» **Your assignment**:
Each line below from the one containing "1 polymer 'Uncharacterized protein'" through the one containing "ATOM 17 N N" should be output exactly as it stands, and no other line should appear.

» **Data in this exercise**:
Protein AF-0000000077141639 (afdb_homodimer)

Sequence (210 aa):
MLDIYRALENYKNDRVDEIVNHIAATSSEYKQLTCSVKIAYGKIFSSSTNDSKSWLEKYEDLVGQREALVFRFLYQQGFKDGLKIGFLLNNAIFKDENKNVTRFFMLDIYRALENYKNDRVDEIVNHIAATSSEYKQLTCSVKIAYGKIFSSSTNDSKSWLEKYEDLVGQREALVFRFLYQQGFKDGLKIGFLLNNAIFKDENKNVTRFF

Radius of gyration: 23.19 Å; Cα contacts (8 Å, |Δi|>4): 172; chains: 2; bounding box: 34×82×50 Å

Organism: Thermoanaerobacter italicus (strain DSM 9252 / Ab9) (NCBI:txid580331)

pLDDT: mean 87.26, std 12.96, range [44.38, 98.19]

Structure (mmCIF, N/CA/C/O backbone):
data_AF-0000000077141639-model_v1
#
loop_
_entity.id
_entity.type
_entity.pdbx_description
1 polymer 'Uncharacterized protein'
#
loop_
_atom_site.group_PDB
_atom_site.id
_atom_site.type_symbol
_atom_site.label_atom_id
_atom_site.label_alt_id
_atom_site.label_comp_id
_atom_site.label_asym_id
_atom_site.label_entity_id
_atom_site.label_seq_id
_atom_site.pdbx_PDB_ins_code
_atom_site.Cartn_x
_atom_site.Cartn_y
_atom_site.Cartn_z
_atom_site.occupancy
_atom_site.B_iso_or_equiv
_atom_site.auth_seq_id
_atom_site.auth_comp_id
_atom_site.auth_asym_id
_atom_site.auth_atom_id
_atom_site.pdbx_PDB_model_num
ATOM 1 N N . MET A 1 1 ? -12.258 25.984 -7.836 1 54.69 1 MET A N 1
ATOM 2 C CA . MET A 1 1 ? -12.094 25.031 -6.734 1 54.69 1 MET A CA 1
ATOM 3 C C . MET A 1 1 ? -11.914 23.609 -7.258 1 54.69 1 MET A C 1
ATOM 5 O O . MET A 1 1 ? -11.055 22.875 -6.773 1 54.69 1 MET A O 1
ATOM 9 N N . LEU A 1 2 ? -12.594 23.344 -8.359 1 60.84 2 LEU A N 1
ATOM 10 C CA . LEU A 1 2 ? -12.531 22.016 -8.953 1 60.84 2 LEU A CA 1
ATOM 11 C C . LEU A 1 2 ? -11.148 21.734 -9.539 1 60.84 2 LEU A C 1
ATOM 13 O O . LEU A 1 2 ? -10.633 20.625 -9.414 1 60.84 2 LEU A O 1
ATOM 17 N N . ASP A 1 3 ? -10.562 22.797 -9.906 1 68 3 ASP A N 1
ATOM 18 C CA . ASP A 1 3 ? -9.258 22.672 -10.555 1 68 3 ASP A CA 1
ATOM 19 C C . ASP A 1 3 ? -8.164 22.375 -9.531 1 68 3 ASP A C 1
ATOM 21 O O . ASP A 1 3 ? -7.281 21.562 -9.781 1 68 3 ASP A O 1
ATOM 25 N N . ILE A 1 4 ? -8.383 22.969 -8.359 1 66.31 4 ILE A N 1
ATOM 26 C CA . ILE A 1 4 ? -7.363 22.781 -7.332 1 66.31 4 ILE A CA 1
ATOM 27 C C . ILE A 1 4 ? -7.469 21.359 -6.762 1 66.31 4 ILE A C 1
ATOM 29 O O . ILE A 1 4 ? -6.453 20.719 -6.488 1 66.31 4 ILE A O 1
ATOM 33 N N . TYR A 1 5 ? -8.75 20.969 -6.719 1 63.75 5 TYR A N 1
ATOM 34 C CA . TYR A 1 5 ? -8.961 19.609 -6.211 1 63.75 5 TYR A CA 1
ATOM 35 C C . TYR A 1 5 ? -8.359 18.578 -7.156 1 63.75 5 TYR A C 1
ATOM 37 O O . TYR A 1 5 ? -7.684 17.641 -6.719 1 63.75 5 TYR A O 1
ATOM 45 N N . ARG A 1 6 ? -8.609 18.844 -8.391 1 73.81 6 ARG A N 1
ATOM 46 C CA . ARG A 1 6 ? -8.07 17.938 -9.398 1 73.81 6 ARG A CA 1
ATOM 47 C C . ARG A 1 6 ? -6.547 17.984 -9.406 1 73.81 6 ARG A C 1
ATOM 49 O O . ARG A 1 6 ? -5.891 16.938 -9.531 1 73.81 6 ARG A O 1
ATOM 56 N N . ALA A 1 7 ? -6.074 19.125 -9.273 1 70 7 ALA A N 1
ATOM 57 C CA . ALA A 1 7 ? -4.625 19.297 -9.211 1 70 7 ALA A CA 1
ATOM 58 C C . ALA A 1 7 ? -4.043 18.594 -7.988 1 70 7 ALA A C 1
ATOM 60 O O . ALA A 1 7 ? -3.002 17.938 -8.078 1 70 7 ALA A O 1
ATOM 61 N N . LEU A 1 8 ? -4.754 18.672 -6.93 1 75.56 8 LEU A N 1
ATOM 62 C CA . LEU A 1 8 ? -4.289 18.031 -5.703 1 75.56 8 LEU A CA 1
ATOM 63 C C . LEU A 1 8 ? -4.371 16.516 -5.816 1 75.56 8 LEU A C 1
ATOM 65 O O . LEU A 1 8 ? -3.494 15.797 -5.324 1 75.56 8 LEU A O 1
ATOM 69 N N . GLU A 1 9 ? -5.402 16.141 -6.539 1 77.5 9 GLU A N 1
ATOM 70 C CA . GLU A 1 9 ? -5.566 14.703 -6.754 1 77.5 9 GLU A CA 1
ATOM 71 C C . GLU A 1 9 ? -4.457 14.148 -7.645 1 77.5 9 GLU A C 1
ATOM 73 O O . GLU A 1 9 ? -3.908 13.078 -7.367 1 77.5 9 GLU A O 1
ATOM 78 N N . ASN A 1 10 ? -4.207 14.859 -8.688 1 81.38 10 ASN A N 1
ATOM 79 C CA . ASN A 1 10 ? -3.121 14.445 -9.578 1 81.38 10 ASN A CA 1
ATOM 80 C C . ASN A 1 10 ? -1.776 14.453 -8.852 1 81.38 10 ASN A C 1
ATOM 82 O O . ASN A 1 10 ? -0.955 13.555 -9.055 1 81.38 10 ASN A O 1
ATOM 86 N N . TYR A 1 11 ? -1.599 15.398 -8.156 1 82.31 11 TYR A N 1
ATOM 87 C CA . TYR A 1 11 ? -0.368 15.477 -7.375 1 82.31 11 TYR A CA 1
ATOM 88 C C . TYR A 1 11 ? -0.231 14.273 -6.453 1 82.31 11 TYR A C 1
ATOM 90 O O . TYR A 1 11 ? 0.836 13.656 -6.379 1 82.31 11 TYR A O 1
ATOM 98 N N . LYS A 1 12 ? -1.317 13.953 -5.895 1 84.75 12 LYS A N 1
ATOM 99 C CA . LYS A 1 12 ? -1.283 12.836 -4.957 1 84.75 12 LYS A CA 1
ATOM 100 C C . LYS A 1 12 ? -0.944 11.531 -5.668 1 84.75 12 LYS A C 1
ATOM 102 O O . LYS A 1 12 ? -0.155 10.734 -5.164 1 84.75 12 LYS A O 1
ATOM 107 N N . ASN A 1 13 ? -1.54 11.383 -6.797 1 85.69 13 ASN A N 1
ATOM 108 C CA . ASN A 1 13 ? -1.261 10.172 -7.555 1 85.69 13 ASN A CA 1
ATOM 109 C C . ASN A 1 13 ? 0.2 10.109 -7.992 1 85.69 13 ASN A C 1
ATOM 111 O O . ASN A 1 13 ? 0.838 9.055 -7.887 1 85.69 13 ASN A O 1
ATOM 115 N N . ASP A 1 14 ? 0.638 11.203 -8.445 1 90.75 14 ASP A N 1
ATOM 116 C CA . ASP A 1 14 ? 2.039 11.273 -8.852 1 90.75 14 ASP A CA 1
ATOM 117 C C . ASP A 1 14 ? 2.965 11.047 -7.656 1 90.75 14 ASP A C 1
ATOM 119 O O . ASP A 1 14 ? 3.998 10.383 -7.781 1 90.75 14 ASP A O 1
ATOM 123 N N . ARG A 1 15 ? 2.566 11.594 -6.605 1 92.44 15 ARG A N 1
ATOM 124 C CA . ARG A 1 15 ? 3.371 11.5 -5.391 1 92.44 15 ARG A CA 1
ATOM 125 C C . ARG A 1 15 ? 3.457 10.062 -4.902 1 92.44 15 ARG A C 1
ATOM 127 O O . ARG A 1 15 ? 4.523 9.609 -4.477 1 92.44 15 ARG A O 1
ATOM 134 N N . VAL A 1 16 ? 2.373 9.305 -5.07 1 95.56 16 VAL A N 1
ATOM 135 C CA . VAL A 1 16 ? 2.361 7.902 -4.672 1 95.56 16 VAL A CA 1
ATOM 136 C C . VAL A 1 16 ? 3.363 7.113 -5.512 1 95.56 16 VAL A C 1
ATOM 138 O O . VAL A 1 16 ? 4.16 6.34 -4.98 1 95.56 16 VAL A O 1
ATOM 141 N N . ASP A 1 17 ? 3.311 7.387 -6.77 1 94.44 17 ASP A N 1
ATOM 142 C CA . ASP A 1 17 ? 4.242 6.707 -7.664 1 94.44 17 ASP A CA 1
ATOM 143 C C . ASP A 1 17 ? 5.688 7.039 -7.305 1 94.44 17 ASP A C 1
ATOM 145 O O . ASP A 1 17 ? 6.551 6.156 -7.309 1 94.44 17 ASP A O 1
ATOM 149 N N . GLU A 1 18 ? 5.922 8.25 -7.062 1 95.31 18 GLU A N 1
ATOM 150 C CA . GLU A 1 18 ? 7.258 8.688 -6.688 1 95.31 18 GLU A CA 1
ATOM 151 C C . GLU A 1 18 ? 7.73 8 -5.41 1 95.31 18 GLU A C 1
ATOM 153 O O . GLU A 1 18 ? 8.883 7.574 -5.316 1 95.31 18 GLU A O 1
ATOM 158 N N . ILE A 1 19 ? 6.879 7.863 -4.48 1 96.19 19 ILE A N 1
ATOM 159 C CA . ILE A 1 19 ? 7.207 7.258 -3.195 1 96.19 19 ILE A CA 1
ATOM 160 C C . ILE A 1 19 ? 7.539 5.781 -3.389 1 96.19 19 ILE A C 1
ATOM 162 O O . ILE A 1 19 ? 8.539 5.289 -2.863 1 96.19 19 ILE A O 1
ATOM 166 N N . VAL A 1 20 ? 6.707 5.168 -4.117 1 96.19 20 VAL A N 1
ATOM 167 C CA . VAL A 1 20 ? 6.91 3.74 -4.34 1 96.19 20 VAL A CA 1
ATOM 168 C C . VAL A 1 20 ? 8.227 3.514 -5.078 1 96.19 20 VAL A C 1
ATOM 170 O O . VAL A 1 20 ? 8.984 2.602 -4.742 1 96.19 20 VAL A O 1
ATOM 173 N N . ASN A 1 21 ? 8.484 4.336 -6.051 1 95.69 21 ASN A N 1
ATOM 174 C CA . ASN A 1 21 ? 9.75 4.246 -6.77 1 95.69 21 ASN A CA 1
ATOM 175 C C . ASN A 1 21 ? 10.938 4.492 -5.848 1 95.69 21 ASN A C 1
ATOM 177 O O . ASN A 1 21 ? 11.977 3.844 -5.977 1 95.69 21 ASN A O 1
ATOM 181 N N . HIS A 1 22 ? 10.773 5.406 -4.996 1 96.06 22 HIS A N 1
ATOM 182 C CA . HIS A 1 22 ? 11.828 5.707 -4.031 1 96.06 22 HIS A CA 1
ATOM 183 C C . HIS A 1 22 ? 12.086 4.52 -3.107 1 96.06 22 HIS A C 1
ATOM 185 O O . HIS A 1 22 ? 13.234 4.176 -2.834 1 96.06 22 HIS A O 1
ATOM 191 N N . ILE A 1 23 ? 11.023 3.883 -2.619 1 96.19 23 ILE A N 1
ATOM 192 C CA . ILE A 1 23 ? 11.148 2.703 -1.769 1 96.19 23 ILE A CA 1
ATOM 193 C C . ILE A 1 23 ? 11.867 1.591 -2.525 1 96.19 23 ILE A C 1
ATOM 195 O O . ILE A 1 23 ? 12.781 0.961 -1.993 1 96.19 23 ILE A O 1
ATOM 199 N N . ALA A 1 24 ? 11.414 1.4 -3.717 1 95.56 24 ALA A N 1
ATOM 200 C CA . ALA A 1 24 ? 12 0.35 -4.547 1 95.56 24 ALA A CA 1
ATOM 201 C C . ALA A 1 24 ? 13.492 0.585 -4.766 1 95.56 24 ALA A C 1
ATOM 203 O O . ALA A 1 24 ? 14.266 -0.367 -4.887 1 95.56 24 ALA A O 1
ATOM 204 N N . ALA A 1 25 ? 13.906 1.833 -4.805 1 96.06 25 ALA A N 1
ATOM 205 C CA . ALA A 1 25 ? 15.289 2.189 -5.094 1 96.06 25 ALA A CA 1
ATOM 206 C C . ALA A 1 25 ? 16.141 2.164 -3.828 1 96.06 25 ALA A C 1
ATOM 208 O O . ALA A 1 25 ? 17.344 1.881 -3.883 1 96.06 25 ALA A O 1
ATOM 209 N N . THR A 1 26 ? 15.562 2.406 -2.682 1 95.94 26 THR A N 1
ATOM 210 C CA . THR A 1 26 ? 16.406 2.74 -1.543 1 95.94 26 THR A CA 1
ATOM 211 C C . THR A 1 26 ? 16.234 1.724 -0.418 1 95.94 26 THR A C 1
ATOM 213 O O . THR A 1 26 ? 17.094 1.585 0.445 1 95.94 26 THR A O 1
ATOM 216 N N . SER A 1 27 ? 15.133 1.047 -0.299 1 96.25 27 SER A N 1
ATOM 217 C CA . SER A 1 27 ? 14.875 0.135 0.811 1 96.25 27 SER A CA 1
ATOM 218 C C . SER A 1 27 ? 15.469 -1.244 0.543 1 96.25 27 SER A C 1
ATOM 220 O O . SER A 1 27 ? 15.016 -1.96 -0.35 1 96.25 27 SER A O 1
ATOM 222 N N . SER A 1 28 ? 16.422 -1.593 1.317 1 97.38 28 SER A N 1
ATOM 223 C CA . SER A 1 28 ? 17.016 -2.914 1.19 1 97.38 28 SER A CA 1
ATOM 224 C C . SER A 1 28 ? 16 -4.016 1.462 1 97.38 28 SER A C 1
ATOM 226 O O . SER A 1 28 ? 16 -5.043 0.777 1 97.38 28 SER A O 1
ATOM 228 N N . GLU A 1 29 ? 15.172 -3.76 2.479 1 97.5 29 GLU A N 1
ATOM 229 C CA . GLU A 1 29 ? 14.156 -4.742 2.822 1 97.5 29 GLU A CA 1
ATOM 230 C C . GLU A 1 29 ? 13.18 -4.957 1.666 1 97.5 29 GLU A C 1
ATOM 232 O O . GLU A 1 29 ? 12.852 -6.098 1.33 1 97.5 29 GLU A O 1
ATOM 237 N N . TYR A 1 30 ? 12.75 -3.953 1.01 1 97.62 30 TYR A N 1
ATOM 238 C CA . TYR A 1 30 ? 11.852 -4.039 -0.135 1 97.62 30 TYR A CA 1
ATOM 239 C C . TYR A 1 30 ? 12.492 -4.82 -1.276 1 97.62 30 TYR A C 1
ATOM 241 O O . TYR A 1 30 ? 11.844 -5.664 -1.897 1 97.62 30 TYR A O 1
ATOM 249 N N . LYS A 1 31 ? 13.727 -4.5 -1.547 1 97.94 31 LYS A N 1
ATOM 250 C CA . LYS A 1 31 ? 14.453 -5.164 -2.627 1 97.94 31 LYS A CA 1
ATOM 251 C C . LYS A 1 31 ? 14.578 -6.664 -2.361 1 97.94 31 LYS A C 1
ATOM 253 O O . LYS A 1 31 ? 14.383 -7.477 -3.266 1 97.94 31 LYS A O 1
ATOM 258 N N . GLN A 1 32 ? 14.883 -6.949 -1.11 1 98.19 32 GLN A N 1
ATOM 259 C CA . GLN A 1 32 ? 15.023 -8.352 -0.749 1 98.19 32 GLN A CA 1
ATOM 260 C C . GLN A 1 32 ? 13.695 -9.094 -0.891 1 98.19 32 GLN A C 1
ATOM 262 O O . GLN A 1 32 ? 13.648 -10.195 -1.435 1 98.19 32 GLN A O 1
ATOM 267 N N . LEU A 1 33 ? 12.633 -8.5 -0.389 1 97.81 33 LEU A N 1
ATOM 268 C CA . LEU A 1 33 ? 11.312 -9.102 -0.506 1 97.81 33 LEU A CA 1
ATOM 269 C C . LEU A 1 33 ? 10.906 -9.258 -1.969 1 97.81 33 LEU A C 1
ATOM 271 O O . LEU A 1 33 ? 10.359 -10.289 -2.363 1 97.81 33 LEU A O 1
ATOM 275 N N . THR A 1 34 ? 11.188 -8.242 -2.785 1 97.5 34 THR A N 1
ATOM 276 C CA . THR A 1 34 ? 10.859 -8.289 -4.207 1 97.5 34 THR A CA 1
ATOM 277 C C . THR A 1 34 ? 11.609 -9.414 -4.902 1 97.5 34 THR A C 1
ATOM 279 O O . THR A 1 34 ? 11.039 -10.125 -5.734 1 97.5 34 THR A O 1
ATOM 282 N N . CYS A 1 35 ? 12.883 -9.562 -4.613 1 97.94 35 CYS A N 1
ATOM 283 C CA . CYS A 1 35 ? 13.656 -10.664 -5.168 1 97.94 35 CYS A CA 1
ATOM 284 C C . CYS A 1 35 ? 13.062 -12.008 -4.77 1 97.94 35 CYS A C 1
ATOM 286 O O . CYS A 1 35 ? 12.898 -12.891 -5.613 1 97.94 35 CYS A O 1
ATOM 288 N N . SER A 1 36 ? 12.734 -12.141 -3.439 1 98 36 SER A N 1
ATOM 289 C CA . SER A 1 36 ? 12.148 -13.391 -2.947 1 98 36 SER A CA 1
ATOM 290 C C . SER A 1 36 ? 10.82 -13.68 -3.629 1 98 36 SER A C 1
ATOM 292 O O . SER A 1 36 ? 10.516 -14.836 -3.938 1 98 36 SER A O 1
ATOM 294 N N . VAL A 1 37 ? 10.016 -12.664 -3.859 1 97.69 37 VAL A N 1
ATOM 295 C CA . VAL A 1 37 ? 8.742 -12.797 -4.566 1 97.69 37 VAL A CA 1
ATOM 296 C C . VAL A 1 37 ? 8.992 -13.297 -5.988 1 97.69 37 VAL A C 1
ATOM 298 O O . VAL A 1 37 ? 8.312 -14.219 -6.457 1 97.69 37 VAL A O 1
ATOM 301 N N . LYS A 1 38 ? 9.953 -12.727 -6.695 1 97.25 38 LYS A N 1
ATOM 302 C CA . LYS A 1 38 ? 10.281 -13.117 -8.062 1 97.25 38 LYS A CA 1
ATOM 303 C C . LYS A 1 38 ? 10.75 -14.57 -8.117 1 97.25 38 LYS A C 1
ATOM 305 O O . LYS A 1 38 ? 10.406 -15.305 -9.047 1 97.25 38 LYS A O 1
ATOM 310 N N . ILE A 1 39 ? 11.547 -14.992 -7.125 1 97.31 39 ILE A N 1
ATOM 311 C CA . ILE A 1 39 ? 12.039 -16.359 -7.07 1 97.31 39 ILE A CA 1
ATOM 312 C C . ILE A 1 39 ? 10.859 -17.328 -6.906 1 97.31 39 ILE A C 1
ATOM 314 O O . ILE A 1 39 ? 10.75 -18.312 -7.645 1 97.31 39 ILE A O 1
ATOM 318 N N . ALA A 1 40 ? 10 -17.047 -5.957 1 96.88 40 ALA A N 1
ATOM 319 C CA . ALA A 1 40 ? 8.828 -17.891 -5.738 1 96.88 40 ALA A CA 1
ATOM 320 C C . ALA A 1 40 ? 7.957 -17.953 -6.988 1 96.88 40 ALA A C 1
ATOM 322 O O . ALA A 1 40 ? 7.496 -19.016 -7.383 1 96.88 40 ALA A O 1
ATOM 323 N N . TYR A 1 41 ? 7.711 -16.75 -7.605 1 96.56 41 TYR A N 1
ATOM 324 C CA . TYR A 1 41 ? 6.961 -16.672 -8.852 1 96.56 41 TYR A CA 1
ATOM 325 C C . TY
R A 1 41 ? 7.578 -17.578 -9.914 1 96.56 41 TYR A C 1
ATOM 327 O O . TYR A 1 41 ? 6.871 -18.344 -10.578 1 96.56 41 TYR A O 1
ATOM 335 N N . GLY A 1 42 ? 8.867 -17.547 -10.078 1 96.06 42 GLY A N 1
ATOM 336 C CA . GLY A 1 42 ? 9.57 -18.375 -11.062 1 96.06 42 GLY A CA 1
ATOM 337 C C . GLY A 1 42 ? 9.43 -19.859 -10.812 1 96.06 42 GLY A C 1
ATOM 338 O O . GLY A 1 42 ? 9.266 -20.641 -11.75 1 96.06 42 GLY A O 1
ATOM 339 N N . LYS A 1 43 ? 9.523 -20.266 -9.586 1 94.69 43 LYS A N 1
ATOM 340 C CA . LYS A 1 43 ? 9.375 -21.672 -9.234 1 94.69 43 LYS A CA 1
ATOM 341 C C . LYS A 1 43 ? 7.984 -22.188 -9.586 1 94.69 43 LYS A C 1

» **Result of the exercise**:
1 polymer 'Uncharacterized protein'
#
loop_
_atom_site.group_PDB
_atom_site.id
_atom_site.type_symbol
_atom_site.label_atom_id
_atom_site.label_alt_id
_atom_site.label_comp_id
_atom_site.label_asym_id
_atom_site.label_entity_id
_atom_site.label_seq_id
_atom_site.pdbx_PDB_ins_code
_atom_site.Cartn_x
_atom_site.Cartn_y
_atom_site.Cartn_z
_atom_site.occupancy
_atom_site.B_iso_or_equiv
_atom_site.auth_seq_id
_atom_site.auth_comp_id
_atom_site.auth_asym_id
_atom_site.auth_atom_id
_atom_site.pdbx_PDB_model_num
ATOM 1 N N . MET A 1 1 ? -12.258 25.984 -7.836 1 54.69 1 MET A N 1
ATOM 2 C CA . MET A 1 1 ? -12.094 25.031 -6.734 1 54.69 1 MET A CA 1
ATOM 3 C C . MET A 1 1 ? -11.914 23.609 -7.258 1 54.69 1 MET A C 1
ATOM 5 O O . MET A 1 1 ? -11.055 22.875 -6.773 1 54.69 1 MET A O 1
ATOM 9 N N . LEU A 1 2 ? -12.594 23.344 -8.359 1 60.84 2 LEU A N 1
ATOM 10 C CA . LEU A 1 2 ? -12.531 22.016 -8.953 1 60.84 2 LEU A CA 1
ATOM 11 C C . LEU A 1 2 ? -11.148 21.734 -9.539 1 60.84 2 LEU A C 1
ATOM 13 O O . LEU A 1 2 ? -10.633 20.625 -9.414 1 60.84 2 LEU A O 1
ATOM 17 N N . ASP A 1 3 ? -10.562 22.797 -9.906 1 68 3 ASP A N 1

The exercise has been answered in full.